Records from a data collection
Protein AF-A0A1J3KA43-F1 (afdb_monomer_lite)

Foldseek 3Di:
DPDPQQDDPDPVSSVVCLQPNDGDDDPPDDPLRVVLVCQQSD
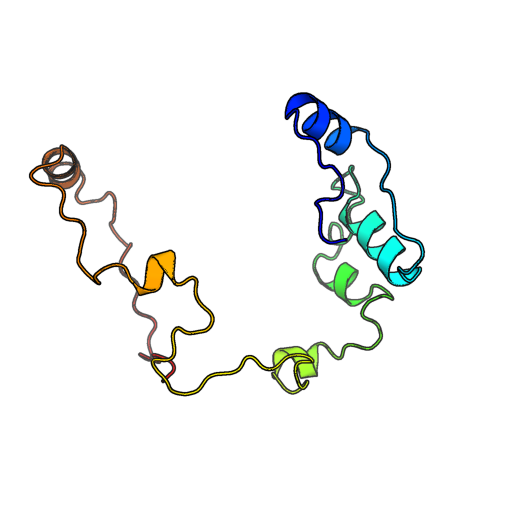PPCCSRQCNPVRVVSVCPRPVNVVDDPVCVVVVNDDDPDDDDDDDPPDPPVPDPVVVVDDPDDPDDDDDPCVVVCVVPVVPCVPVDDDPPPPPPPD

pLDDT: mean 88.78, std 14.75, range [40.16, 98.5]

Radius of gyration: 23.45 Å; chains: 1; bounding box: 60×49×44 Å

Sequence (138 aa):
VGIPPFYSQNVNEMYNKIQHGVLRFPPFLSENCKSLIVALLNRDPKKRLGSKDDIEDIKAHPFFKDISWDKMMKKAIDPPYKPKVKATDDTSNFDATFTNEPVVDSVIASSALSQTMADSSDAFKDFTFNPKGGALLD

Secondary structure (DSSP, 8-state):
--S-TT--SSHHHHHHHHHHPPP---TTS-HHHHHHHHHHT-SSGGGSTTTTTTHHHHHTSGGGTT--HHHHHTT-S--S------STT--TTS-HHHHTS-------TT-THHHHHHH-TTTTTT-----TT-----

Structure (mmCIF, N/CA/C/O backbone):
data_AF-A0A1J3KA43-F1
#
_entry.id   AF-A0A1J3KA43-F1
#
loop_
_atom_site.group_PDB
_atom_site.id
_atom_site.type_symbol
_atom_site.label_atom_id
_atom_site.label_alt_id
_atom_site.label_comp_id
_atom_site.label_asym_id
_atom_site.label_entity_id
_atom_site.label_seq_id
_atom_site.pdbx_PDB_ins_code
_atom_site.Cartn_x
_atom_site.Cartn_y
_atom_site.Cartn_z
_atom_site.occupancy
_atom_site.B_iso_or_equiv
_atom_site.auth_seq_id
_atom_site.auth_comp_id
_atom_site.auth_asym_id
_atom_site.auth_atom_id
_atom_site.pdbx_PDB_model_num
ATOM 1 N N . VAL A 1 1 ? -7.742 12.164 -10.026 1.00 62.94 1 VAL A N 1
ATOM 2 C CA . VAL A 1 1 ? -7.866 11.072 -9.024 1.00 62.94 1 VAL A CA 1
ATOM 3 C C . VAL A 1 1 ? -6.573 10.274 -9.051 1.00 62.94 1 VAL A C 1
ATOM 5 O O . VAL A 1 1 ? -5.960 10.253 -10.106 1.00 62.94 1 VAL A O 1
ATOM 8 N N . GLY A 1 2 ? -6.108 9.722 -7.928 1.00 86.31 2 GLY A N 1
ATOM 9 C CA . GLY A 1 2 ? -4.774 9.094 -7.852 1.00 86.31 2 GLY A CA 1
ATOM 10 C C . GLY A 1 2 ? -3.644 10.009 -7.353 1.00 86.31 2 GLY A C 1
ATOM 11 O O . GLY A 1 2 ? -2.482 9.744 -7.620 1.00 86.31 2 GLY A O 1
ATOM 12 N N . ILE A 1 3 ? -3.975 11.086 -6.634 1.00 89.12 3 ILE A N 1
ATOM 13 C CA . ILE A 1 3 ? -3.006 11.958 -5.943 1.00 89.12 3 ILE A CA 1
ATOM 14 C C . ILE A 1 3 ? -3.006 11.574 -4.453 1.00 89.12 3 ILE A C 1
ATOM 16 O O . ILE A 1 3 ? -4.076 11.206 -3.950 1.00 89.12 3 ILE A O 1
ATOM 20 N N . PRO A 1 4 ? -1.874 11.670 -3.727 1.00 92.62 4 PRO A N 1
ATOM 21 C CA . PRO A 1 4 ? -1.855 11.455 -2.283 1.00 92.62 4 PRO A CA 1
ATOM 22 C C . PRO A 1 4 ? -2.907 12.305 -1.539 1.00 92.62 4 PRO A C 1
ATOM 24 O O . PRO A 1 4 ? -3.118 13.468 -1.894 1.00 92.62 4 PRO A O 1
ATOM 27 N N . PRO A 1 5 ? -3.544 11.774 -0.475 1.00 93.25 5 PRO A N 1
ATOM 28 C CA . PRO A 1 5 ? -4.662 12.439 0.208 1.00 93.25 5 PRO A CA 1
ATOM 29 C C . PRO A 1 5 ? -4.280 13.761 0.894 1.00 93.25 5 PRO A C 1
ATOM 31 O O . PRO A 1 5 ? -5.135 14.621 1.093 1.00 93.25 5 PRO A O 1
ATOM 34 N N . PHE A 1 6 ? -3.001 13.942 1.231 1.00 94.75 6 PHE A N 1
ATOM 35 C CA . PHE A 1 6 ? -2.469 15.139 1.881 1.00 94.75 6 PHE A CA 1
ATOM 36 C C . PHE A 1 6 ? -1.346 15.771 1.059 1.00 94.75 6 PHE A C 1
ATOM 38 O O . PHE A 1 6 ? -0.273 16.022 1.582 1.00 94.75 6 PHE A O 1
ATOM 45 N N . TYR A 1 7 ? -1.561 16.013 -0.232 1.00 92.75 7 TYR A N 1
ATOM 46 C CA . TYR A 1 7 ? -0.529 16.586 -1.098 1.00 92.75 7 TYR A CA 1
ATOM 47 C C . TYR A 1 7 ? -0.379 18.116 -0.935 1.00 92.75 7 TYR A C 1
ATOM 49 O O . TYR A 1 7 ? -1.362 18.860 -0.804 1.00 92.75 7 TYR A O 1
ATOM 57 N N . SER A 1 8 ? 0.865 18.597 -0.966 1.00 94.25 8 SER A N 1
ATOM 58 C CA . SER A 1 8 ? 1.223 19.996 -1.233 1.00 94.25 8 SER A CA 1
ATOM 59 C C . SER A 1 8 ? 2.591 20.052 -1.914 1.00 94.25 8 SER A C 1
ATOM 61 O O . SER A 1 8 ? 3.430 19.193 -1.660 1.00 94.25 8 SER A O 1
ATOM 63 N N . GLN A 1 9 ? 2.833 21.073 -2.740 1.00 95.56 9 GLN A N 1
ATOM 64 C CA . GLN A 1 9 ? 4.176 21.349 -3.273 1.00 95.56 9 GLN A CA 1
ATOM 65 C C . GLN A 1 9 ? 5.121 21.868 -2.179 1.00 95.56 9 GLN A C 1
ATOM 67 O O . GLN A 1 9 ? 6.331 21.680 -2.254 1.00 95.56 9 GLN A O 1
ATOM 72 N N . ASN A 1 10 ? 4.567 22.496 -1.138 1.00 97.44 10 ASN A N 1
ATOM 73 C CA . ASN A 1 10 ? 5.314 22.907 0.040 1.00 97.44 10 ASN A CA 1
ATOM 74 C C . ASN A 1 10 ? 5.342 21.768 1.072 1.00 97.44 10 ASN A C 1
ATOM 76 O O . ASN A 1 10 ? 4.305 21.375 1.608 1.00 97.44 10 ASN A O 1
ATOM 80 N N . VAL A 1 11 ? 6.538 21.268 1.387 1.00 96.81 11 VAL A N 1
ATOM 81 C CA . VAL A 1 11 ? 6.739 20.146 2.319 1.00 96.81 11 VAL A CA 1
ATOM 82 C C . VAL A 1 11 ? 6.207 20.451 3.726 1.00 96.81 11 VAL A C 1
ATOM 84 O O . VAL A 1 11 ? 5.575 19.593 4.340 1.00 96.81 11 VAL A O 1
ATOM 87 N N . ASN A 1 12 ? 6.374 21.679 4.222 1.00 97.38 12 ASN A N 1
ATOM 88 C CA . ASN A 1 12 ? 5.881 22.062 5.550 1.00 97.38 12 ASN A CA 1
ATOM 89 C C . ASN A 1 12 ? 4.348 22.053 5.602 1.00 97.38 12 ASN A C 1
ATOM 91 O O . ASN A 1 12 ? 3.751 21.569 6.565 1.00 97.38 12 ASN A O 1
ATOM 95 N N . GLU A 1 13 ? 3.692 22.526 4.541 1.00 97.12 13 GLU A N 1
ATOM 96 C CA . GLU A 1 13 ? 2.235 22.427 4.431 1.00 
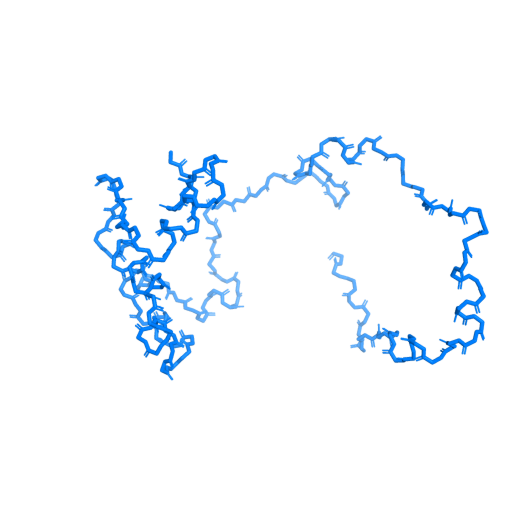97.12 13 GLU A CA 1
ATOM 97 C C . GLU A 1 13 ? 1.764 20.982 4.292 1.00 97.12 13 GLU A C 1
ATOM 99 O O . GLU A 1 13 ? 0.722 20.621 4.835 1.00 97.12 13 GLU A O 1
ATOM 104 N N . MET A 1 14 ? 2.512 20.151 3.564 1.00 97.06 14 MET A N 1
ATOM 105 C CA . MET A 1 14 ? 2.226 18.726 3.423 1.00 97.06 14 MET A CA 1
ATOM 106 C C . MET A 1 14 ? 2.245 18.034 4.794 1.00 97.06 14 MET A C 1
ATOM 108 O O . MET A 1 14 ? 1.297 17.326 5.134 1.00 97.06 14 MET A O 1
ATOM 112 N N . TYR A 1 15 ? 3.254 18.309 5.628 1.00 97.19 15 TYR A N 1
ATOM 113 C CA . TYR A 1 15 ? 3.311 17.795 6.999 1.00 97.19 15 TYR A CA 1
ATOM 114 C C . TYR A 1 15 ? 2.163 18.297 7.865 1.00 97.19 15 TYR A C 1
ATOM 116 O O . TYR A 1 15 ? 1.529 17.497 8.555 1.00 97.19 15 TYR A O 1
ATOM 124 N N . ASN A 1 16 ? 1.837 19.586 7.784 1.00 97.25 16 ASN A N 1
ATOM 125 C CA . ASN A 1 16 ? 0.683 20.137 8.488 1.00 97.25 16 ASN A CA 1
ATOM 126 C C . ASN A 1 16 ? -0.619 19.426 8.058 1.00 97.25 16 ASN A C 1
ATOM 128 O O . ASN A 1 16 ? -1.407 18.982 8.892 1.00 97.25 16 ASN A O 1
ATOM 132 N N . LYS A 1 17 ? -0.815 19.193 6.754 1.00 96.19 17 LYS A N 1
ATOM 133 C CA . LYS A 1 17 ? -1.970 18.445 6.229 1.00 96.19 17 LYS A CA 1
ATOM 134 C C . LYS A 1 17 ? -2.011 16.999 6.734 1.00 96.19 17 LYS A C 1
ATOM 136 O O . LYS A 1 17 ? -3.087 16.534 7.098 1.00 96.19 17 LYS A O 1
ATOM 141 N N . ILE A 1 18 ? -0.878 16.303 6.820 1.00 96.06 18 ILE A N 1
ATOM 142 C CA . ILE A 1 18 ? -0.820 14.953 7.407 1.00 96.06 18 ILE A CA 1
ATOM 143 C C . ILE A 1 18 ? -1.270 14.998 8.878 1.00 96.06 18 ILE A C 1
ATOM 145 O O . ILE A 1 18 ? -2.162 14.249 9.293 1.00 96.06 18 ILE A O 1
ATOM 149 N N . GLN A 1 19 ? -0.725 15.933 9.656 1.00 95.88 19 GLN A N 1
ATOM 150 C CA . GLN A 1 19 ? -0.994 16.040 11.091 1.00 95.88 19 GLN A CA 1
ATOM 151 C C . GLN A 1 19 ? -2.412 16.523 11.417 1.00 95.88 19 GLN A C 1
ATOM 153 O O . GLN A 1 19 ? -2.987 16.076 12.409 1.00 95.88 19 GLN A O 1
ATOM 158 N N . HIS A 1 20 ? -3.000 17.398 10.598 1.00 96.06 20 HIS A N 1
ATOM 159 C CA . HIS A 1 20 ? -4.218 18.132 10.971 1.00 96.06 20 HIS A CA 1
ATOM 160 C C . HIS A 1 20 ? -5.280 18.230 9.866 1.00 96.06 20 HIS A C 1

_What you will do_. From the opening line of the entries above to the line containing "ATOM 21 C CA", please transcribe each line exactly, skipping every picture.

_Answer to this task_.
Protein AF-A0A1J3KA43-F1 (afdb_monomer_lite)

Foldseek 3Di:
DPDPQQDDPDPVSSVVCLQPNDGDDDPPDDPLRVVLVCQQSD
PPCCSRQCNPVRVVSVCPRPVNVVDDPVCVVVVNDDDPDDDDDDDPPDPPVPDPVVVVDDPDDPDDDDDPCVVVCVVPVVPCVPVDDDPPPPPPPD

pLDDT: mean 88.78, std 14.75, range [40.16, 98.5]

Radius of gyration: 23.45 Å; chains: 1; bounding box: 60×49×44 Å

Sequence (138 aa):
VGIPPFYSQNVNEMYNKIQHGVLRFPPFLSENCKSLIVALLNRDPKKRLGSKDDIEDIKAHPFFKDISWDKMMKKAIDPPYKPKVKATDDTSNFDATFTNEPVVDSVIASSALSQTMADSSDAFKDFTFNPKGGALLD

Secondary structure (DSSP, 8-state):
--S-TT--SSHHHHHHHHHHPPP---TTS-HHHHHHHHHHT-SSGGGSTTTTTTHHHHHTSGGGTT--HHHHHTT-S--S------STT--TTS-HHHHTS-------TT-THHHHHHH-TTTTTT-----TT-----

Structure (mmCIF, N/CA/C/O backbone):
data_AF-A0A1J3KA43-F1
#
_entry.id   AF-A0A1J3KA43-F1
#
loop_
_atom_site.group_PDB
_atom_site.id
_atom_site.type_symbol
_atom_site.label_atom_id
_atom_site.label_alt_id
_atom_site.label_comp_id
_atom_site.label_asym_id
_atom_site.label_entity_id
_atom_site.label_seq_id
_atom_site.pdbx_PDB_ins_code
_atom_site.Cartn_x
_atom_site.Cartn_y
_atom_site.Cartn_z
_atom_site.occupancy
_atom_site.B_iso_or_equiv
_atom_site.auth_seq_id
_atom_site.auth_comp_id
_atom_site.auth_asym_id
_atom_site.auth_atom_id
_atom_site.pdbx_PDB_model_num
ATOM 1 N N . VAL A 1 1 ? -7.742 12.164 -10.026 1.00 62.94 1 VAL A N 1
ATOM 2 C CA . VAL A 1 1 ? -7.866 11.072 -9.024 1.00 62.94 1 VAL A CA 1
ATOM 3 C C . VAL A 1 1 ? -6.573 10.274 -9.051 1.00 62.94 1 VAL A C 1
ATOM 5 O O . VAL A 1 1 ? -5.960 10.253 -10.106 1.00 62.94 1 VAL A O 1
ATOM 8 N N . GLY A 1 2 ? -6.108 9.722 -7.928 1.00 86.31 2 GLY A N 1
ATOM 9 C CA . GLY A 1 2 ? -4.774 9.094 -7.852 1.00 86.31 2 GLY A CA 1
ATOM 10 C C . GLY A 1 2 ? -3.644 10.009 -7.353 1.00 86.31 2 GLY A C 1
ATOM 11 O O . GLY A 1 2 ? -2.482 9.744 -7.620 1.00 86.31 2 GLY A O 1
ATOM 12 N N . ILE A 1 3 ? -3.975 11.086 -6.634 1.00 89.12 3 ILE A N 1
ATOM 13 C CA . ILE A 1 3 ? -3.006 11.958 -5.943 1.00 89.12 3 ILE A CA 1
ATOM 14 C C . ILE A 1 3 ? -3.006 11.574 -4.453 1.00 89.12 3 ILE A C 1
ATOM 16 O O . ILE A 1 3 ? -4.076 11.206 -3.950 1.00 89.12 3 ILE A O 1
ATOM 20 N N . PRO A 1 4 ? -1.874 11.670 -3.727 1.00 92.62 4 PRO A N 1
ATOM 21 C CA . PRO A 1 4 ? -1.855 11.455 -2.283 1.00 92.62 4 PRO A CA 1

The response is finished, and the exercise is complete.